Innovative green technology capable of recycling mixed textile waste into value-added products, such as synthetic fibre and bioplastics, is developed by a researcher team from the School of Energy and Environment (SEE) at City University of Hong Kong. The team recently won a Gold Medal at the 46th International Exhibition of Inventions of Geneva.
The disposal of textile waste has become a global concern in recent years. In 2016, Hong Kong produced around 343 tonnes a day of textile waste, constituting 3.3% of the daily amount of local municipal solid waste that ended up in landfills. In 2014, 16 million tons of textile waste was generated in the US alone, and only 2.62 million tons was recycled, while around 10 million tons was sent to landfills.
“We urgently need a sustainable recycling method for diverting textile waste from landfills,” Dr Carol Lin Sze-ki, Associate Professor in SEE said, whose main research interests include biorefinery, green and sustainable chemistry, and food waste valorization. Hence she and her team started to study the biological method in order to recycle the textile waste into commercially valuable products three years ago.
The new bioconversion process that they have developed consists of the following four main steps:
Textiles are usually composed of natural and synthetic fibres, such as cotton and polyester (PET) blends. Their macro-structure prevents the biological catalysts (i.e. enzymes) acting to degrade the natural components during hydrolysis. Therefore, the research team has developed a green and promising pre-treatment method to modify the structure of textile waste with reusable chemicals. This treatment facilitates the reduction of the crystallinity of cellulosic fibre in textiles and enhances its susceptibility to the subsequent hydrolysis.
To produce enzymes for the textile waste hydrolysis, Aspergillus niger CKB is grown on the textile waste. Enzymes are actively secreted in situ by the fungus either through solid state fermentation or submerged fermentation. Microscopic pictures showed the fungus is able to grow on the surface of fibres in a 7-day cultivation under 28℃. The enzymes are then recovered and used in textile waste hydrolysis.
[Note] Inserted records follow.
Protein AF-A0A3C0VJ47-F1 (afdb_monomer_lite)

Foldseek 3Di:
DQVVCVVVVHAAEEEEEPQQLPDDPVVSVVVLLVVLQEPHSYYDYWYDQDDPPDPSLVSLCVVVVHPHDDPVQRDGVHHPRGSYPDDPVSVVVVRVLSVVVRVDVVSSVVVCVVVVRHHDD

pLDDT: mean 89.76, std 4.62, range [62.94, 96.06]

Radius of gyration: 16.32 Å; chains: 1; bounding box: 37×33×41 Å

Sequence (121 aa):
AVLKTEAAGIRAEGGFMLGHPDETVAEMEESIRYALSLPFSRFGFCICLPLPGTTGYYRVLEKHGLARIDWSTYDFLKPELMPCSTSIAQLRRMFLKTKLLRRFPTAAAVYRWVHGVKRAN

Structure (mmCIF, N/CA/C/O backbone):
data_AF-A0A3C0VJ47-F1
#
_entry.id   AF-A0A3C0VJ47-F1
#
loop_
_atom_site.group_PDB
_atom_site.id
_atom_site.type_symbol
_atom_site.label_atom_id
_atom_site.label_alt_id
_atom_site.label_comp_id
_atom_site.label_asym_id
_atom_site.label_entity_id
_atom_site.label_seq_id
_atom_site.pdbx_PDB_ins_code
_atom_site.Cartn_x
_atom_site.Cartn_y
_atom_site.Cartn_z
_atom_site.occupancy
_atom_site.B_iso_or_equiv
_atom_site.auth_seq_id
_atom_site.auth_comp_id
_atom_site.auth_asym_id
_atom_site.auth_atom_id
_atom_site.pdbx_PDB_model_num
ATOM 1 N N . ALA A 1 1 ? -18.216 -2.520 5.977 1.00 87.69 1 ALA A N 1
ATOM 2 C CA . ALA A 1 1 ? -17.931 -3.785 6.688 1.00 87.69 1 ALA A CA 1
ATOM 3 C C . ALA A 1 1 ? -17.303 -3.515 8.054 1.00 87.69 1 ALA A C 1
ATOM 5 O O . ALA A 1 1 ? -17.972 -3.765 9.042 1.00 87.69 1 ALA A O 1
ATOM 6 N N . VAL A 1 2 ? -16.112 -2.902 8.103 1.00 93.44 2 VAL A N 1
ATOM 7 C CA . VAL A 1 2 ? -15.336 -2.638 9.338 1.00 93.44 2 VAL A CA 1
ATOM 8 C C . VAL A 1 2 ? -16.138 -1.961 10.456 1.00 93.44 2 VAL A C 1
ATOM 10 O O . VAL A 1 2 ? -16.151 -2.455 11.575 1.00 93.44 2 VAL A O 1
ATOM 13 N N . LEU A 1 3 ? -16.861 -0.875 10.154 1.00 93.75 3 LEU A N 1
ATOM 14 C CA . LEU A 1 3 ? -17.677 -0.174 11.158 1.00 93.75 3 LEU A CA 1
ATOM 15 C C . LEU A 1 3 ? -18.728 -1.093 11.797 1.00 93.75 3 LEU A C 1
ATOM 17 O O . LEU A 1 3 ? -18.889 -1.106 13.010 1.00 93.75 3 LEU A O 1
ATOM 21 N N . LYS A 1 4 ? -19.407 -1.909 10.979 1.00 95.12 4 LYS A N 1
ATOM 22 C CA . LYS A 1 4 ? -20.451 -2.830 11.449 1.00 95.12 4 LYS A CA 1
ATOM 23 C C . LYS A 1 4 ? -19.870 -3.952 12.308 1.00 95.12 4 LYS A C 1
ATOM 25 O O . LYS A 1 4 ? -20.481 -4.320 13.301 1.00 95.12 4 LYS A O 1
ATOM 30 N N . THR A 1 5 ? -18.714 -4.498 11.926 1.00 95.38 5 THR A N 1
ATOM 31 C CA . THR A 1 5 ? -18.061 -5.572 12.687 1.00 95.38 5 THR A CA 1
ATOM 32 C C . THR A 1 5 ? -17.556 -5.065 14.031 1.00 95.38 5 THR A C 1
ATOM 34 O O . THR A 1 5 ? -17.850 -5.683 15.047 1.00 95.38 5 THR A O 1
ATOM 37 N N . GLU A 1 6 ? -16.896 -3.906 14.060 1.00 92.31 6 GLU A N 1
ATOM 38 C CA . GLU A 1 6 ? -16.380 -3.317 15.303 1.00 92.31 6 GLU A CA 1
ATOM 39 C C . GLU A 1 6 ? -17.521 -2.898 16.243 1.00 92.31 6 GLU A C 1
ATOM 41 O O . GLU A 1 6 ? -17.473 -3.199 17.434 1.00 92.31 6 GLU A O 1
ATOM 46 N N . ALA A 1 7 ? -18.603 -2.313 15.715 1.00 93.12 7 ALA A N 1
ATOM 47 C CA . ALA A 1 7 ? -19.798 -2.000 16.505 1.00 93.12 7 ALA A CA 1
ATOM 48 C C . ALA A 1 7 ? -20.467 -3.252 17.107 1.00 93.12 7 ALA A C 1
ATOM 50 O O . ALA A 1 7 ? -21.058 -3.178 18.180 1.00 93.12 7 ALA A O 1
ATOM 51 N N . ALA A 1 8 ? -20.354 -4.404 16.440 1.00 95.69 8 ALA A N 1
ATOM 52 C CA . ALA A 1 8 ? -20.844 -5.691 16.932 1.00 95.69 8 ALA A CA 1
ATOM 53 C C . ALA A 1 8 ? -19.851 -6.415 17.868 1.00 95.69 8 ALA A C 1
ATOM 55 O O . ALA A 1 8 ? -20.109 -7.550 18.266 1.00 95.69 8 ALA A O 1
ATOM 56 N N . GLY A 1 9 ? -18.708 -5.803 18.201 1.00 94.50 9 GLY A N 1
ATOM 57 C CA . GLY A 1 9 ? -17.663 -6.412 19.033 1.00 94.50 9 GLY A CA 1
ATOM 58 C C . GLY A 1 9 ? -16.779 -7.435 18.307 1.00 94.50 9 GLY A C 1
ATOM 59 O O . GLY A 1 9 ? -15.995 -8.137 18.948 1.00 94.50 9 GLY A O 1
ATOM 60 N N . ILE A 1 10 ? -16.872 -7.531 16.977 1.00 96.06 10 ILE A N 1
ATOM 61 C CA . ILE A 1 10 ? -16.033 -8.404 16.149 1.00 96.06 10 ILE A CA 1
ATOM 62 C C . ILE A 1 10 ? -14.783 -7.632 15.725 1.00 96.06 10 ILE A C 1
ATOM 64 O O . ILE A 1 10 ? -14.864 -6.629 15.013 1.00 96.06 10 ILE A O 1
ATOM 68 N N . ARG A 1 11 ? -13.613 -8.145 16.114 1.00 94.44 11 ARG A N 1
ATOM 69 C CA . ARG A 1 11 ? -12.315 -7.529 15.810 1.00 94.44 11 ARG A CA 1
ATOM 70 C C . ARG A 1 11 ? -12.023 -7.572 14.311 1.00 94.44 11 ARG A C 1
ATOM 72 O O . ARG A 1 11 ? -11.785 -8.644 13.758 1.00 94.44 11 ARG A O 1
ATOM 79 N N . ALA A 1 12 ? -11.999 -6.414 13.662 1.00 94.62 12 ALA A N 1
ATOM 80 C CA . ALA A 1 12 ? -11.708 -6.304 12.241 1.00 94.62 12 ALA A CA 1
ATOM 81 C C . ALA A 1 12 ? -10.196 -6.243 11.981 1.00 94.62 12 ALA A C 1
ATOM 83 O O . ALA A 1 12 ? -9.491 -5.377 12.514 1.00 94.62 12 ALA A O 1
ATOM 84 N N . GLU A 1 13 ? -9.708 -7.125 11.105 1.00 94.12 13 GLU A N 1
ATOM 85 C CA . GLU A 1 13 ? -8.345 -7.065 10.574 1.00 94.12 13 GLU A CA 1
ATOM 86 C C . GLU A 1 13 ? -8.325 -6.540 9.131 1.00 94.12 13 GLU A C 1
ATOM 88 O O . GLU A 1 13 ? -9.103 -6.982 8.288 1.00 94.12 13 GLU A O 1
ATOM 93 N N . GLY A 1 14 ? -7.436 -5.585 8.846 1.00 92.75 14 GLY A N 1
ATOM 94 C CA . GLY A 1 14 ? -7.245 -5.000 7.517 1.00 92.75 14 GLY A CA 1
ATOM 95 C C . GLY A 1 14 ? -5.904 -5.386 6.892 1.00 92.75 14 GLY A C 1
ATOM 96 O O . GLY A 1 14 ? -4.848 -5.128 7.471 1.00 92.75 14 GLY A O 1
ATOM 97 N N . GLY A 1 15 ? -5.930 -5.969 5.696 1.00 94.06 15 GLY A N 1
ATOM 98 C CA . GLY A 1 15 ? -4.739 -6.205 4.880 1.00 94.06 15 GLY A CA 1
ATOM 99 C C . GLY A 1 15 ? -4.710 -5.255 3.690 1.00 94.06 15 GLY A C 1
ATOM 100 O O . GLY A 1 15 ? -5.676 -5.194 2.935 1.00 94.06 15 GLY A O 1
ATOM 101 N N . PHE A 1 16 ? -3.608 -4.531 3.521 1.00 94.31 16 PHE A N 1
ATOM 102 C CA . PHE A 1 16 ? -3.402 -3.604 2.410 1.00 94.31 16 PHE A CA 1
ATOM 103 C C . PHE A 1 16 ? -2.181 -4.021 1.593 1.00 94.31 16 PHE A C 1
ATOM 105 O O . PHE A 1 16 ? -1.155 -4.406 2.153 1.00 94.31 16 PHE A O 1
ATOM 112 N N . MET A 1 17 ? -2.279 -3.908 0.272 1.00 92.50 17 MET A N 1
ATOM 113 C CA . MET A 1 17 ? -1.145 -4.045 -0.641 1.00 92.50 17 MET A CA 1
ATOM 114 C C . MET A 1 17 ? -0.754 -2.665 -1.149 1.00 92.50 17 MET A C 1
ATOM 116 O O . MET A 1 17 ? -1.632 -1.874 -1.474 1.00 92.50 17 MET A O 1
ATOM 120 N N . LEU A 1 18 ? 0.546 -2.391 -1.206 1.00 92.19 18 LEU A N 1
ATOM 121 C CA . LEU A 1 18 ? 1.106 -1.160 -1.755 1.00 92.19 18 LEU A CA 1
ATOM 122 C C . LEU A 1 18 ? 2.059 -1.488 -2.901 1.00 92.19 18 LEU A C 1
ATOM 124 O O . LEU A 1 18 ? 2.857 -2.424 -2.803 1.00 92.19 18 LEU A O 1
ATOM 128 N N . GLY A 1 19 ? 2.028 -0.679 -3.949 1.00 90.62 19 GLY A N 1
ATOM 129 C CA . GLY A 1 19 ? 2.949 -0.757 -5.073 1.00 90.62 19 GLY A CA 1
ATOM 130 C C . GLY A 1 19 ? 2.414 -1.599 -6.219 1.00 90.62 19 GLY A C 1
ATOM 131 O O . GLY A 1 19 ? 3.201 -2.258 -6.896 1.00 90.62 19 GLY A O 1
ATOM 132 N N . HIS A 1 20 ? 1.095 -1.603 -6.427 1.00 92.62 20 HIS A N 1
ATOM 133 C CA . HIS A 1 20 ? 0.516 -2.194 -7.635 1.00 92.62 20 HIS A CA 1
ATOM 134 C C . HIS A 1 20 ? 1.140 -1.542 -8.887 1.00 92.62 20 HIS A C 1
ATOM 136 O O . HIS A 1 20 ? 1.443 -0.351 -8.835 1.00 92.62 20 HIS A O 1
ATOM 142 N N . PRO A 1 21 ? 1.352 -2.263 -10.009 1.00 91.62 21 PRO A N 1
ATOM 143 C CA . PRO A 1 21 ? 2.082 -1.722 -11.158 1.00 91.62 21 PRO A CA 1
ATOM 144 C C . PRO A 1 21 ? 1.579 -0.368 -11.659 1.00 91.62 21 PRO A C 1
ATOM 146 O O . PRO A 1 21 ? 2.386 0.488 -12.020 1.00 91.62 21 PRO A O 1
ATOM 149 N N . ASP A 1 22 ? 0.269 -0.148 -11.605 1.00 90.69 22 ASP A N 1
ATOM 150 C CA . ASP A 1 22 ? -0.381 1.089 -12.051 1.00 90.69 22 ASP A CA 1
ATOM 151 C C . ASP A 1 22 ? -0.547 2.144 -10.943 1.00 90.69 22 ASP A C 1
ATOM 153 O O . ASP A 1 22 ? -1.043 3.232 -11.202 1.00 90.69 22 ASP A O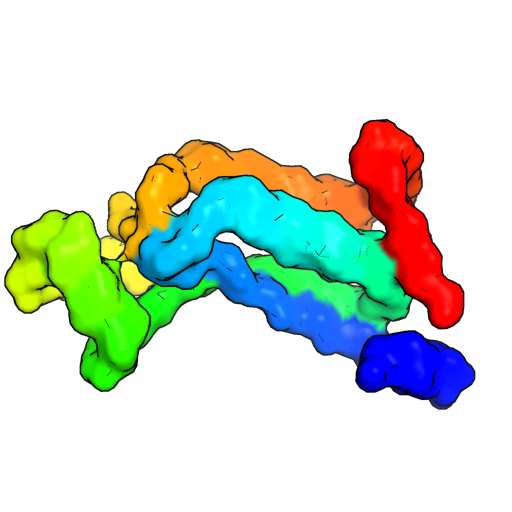 1
ATOM 157 N N . GLU A 1 23 ? -0.123 1.844 -9.715 1.00 92.06 23 GLU A N 1
ATOM 158 C CA . GLU A 1 23 ? -0.290 2.716 -8.553 1.00 92.06 23 GLU A CA 1
ATOM 159 C C . GLU A 1 23 ? 0.851 3.734 -8.437 1.00 92.06 23 GLU A C 1
ATOM 161 O O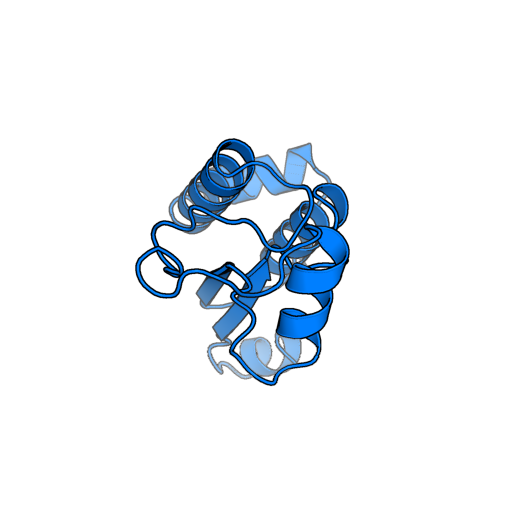 . GLU A 1 23 ? 2.040 3.433 -8.611 1.00 92.06 23 GLU A O 1
ATOM 166 N N . THR A 1 24 ? 0.486 4.961 -8.098 1.00 92.75 24 THR A N 1
ATOM 167 C CA . THR A 1 24 ? 1.397 6.066 -7.811 1.00 92.75 24 THR A CA 1
ATOM 168 C C . THR A 1 24 ? 1.723 6.157 -6.320 1.00 92.75 24 THR A C 1
ATOM 170 O O . THR A 1 24 ? 1.034 5.623 -5.451 1.00 92.75 24 THR A O 1
ATOM 173 N N . VAL A 1 25 ? 2.775 6.911 -5.981 1.00 91.50 25 VAL A N 1
ATOM 174 C CA . VAL A 1 25 ? 3.110 7.198 -4.574 1.00 91.50 25 VAL A CA 1
ATOM 175 C C . VAL A 1 25 ? 1.954 7.900 -3.853 1.00 91.50 25 VAL A C 1
ATOM 177 O O . VAL A 1 25 ? 1.704 7.615 -2.685 1.00 91.50 25 VAL A O 1
ATOM 180 N N . ALA A 1 26 ? 1.241 8.797 -4.538 1.00 92.75 26 ALA A N 1
ATOM 181 C CA . ALA A 1 26 ? 0.123 9.532 -3.956 1.00 92.75 26 ALA A CA 1
ATOM 182 C C . ALA A 1 26 ? -1.057 8.610 -3.606 1.00 92.75 26 ALA A C 1
ATOM 184 O O . ALA A 1 26 ? -1.616 8.727 -2.517 1.00 92.75 26 ALA A O 1
ATOM 185 N N . GLU A 1 27 ? -1.376 7.650 -4.475 1.00 94.88 27 GLU A N 1
ATOM 186 C CA . GLU A 1 27 ? -2.435 6.660 -4.232 1.00 94.88 27 GLU A CA 1
ATOM 187 C C . GLU A 1 27 ? -2.062 5.703 -3.092 1.00 94.88 27 GLU A C 1
ATOM 189 O O . GLU A 1 27 ? -2.880 5.423 -2.216 1.00 94.88 27 GLU A O 1
ATOM 194 N N . MET A 1 28 ? -0.795 5.287 -2.996 1.00 94.25 28 MET A N 1
ATOM 195 C CA . MET A 1 28 ? -0.340 4.504 -1.841 1.00 94.25 28 MET A CA 1
ATOM 196 C C . MET A 1 28 ? -0.459 5.292 -0.521 1.00 94.25 28 MET A C 1
AT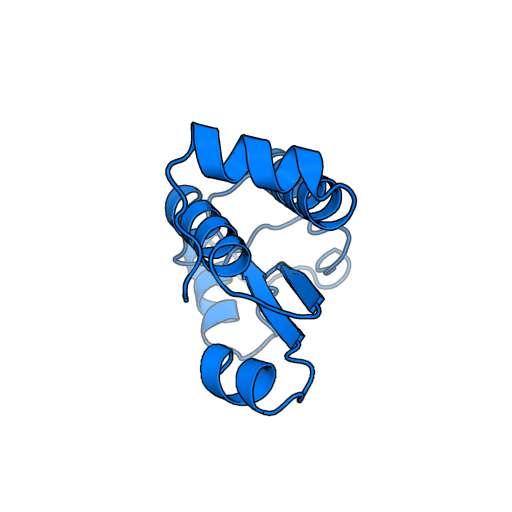OM 198 O O . MET A 1 28 ? -0.787 4.730 0.527 1.00 94.25 28 MET A O 1
ATOM 202 N N . GLU A 1 29 ? -0.198 6.603 -0.540 1.00 92.88 29 GLU A N 1
ATOM 203 C CA . GLU A 1 29 ? -0.418 7.482 0.616 1.00 92.88 29 GLU A CA 1
ATOM 204 C C . GLU A 1 29 ? -1.908 7.612 0.964 1.00 92.88 29 GLU A C 1
ATOM 206 O O . GLU A 1 29 ? -2.270 7.673 2.142 1.00 92.88 29 GLU A O 1
ATOM 211 N N . GLU A 1 30 ? -2.790 7.620 -0.033 1.00 94.44 30 GLU A N 1
ATOM 212 C CA . GLU A 1 30 ? -4.242 7.555 0.162 1.00 94.44 30 GLU A CA 1
ATOM 213 C C . GLU A 1 30 ? -4.674 6.245 0.809 1.00 94.44 30 GLU A C 1
ATOM 215 O O . GLU A 1 30 ? -5.416 6.281 1.793 1.00 94.44 30 GLU A O 1
ATOM 220 N N . SER A 1 31 ? -4.132 5.115 0.360 1.00 94.62 31 SER A N 1
ATOM 221 C CA . SER A 1 31 ? -4.350 3.804 0.977 1.00 94.62 31 SER A CA 1
ATOM 222 C C . SER A 1 31 ? -3.939 3.793 2.455 1.00 94.62 31 SER A C 1
ATOM 224 O O . SER A 1 31 ? -4.676 3.292 3.310 1.00 94.62 31 SER A O 1
ATOM 226 N N . ILE A 1 32 ? -2.805 4.414 2.803 1.00 93.38 32 ILE A N 1
ATOM 227 C CA . ILE A 1 32 ? -2.371 4.559 4.204 1.00 93.38 32 ILE A CA 1
ATOM 228 C C . ILE A 1 32 ? -3.341 5.442 4.998 1.00 93.38 32 ILE A C 1
ATOM 230 O O . ILE A 1 32 ? -3.720 5.086 6.119 1.00 93.38 32 ILE A O 1
ATOM 234 N N . ARG A 1 33 ? -3.761 6.584 4.440 1.00 93.38 33 ARG A N 1
ATOM 235 C CA . ARG A 1 33 ? -4.732 7.479 5.091 1.00 93.38 33 ARG A CA 1
ATOM 236 C C . ARG A 1 33 ? -6.074 6.786 5.316 1.00 93.38 33 ARG A C 1
ATOM 238 O O . ARG A 1 33 ? -6.645 6.929 6.394 1.00 93.38 33 ARG A O 1
ATOM 245 N N . TYR A 1 34 ? -6.540 6.006 4.346 1.00 93.75 34 TYR A N 1
ATOM 246 C CA . TYR A 1 34 ? -7.769 5.225 4.441 1.00 93.75 34 TYR A CA 1
ATOM 247 C C . TYR A 1 34 ? -7.683 4.146 5.528 1.00 93.75 34 TYR A C 1
ATOM 249 O O . TYR A 1 34 ? -8.579 4.025 6.361 1.00 93.75 34 TYR A O 1
ATOM 257 N N . ALA A 1 35 ? -6.570 3.416 5.608 1.00 93.06 35 ALA A N 1
ATOM 258 C CA . ALA A 1 35 ? -6.358 2.449 6.684 1.00 93.06 35 ALA A CA 1
ATOM 259 C C . ALA A 1 35 ? -6.406 3.104 8.079 1.00 93.06 35 ALA A C 1
ATOM 261 O O . ALA A 1 35 ? -6.937 2.525 9.023 1.00 93.06 35 ALA A O 1
ATOM 262 N N . LEU A 1 36 ? -5.875 4.326 8.208 1.00 90.94 36 LEU A N 1
ATOM 263 C CA . LEU A 1 36 ? -5.847 5.087 9.462 1.00 90.94 36 LEU A CA 1
ATOM 264 C C . LEU A 1 36 ? -7.176 5.769 9.816 1.00 90.94 36 LEU A C 1
ATOM 266 O O . LEU A 1 36 ? -7.354 6.155 10.979 1.00 90.94 36 LEU A O 1
ATOM 270 N N . SER A 1 37 ? -8.072 5.960 8.845 1.00 92.06 37 SER A N 1
ATOM 271 C CA . SER A 1 37 ? -9.394 6.551 9.074 1.00 92.06 37 SER A CA 1
ATOM 272 C C . SER A 1 37 ? -10.389 5.531 9.627 1.00 92.06 37 SER A C 1
ATOM 274 O O . SER A 1 37 ? -11.301 5.907 10.363 1.00 92.06 37 SER A O 1
ATOM 276 N N . LEU A 1 38 ? -10.200 4.244 9.330 1.00 93.31 38 LEU A N 1
ATOM 277 C CA . LEU A 1 38 ? -11.077 3.169 9.783 1.00 93.31 38 LEU A CA 1
ATOM 278 C C . LEU A 1 38 ? -10.703 2.648 11.183 1.00 93.31 38 LEU A C 1
ATOM 280 O O . LEU A 1 38 ? -9.526 2.638 11.556 1.00 93.31 38 LEU A O 1
ATOM 284 N N . PRO A 1 39 ? -11.680 2.164 11.973 1.00 91.31 39 PRO A N 1
ATOM 285 C CA . PRO A 1 39 ? -11.437 1.682 13.329 1.00 91.31 39 PRO A CA 1
ATOM 286 C C . PRO A 1 39 ? -10.980 0.217 13.353 1.00 91.31 39 PRO A C 1
ATOM 288 O O . PRO A 1 39 ? -11.507 -0.581 14.111 1.00 91.31 39 PRO A O 1
ATOM 291 N N . PHE A 1 40 ? -10.005 -0.164 12.526 1.00 90.81 40 PHE A N 1
ATOM 292 C CA . PHE A 1 40 ? -9.478 -1.528 12.568 1.00 90.81 40 PHE A CA 1
ATOM 293 C C . PHE A 1 40 ? -8.900 -1.864 13.947 1.00 90.81 40 PHE A C 1
ATOM 295 O O . PHE A 1 40 ? -8.002 -1.168 14.432 1.00 90.81 40 PHE A O 1
ATOM 302 N N . SER A 1 41 ? -9.317 -2.998 14.512 1.00 89.75 41 SER A N 1
ATOM 303 C CA . SER A 1 41 ? -8.616 -3.638 15.629 1.00 89.75 41 SER A CA 1
ATOM 304 C C . SER A 1 41 ? -7.145 -3.915 15.304 1.00 89.75 41 SER A C 1
ATOM 306 O O . SER A 1 41 ? -6.273 -3.806 16.171 1.00 89.75 41 SER A O 1
ATOM 308 N N . ARG A 1 42 ? -6.853 -4.290 14.052 1.00 87.44 42 ARG A N 1
ATOM 309 C CA . ARG A 1 42 ? -5.490 -4.499 13.547 1.00 87.44 42 ARG A CA 1
ATOM 310 C C . ARG A 1 42 ? -5.440 -4.272 12.042 1.00 87.44 42 ARG A C 1
ATOM 312 O O . ARG A 1 42 ? -6.358 -4.639 11.328 1.00 87.44 42 ARG A O 1
ATOM 319 N N . PHE A 1 43 ? -4.347 -3.718 11.535 1.00 92.00 43 PHE A N 1
ATOM 320 C CA . PHE A 1 43 ? -4.100 -3.683 10.097 1.00 92.00 43 PHE A CA 1
ATOM 321 C C . PHE A 1 43 ? -2.613 -3.815 9.777 1.00 92.00 43 PHE A C 1
ATOM 323 O O . PHE A 1 43 ? -1.746 -3.608 10.641 1.00 92.00 43 PHE A O 1
ATOM 330 N N . GLY A 1 44 ? -2.323 -4.193 8.537 1.00 90.69 44 GLY A N 1
ATOM 331 C CA . GLY A 1 44 ? -0.976 -4.367 8.016 1.00 90.69 44 GLY A CA 1
ATOM 332 C C . GLY A 1 44 ? -0.889 -4.009 6.539 1.00 90.69 44 GLY A C 1
ATOM 333 O O . GLY A 1 44 ? -1.893 -3.971 5.834 1.00 90.69 44 GLY A O 1
ATOM 334 N N . PHE A 1 45 ? 0.338 -3.758 6.094 1.00 91.75 45 PHE A N 1
ATOM 335 C CA . PHE A 1 45 ? 0.657 -3.495 4.698 1.00 91.75 45 PHE A CA 1
ATOM 336 C C . PHE A 1 45 ? 1.675 -4.526 4.222 1.00 91.75 45 PHE A C 1
ATOM 338 O O . PHE A 1 45 ? 2.605 -4.854 4.967 1.00 91.75 45 PHE A O 1
ATOM 345 N N . CYS A 1 46 ? 1.540 -4.973 2.983 1.00 89.81 46 CYS A N 1
ATOM 346 C CA . CYS A 1 46 ? 2.556 -5.720 2.254 1.00 89.81 46 CYS A CA 1
ATOM 347 C C . CYS A 1 46 ? 2.821 -5.071 0.893 1.00 89.81 46 CYS A C 1
ATOM 349 O O . CYS A 1 46 ? 2.111 -4.164 0.458 1.00 89.81 46 CYS A O 1
ATOM 351 N N . ILE A 1 47 ? 3.897 -5.509 0.250 1.00 89.56 47 ILE A N 1
ATOM 352 C CA . ILE A 1 47 ? 4.277 -5.060 -1.087 1.00 89.56 47 ILE A CA 1
ATOM 353 C C . ILE A 1 47 ? 3.474 -5.880 -2.086 1.00 89.56 47 ILE A C 1
ATOM 355 O O . ILE A 1 47 ? 3.356 -7.097 -1.926 1.00 89.56 47 ILE A O 1
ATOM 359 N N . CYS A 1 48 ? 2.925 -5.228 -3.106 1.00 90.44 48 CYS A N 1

The enzymes solution is thoroughly blended with the pre-treated textile waste, and undergoes hydrolysis in a bioreactor. This process hydrolyses the cotton into soluble glucose, while the non-biodegradable material (e.g. polyester) remains intact and is separated as a solid form by filtration. The hydrolysis is carried out under mild conditions and is completed after 48 hours.
The polyester recovered from hydrolysis is re-spun into polyester fibres which has satisfactory properties for applications in the textile industry, while the hydrolysate is purified by activated carbon to become a glucose-rich syrup. The glucose can be successfully converted into different bio-based products, such as bio-plastics, bio-surfactants (can be used in cleaning agents), and bio-chemicals by industrial biotechnologies.
Dr Lin said the major difficulty in textile waste recycling has been that varied compositions are used, which limits regenerated products to low-value applications, e.g. second-hand clothing and basic fibre content. However, the biorefinery strategy that she and her team have proposed is capable of recycling most textiles such as cotton, polyester, jeans, and cotton-polyester blend textiles. Also, the bio-based products derived from textile waste have the potential of replacing fossil fuel resources. “This new bioconversion process can not only help address the waste problem but also create a sustainable and circular economy,” she added.
The 46th International Exhibition of Inventions of Geneva, which was held from 11 to 15 April 2018 was organised under the patronage of the World Intellectual Property Organisation, the Swiss Government and the City of Geneva in Switzerland. It is recognized as the world’s most prestigious innovation exhibition. This year it showcased 1,000 innovations and inventions with more than 800 exhibitors from 40 countries and regions taking part.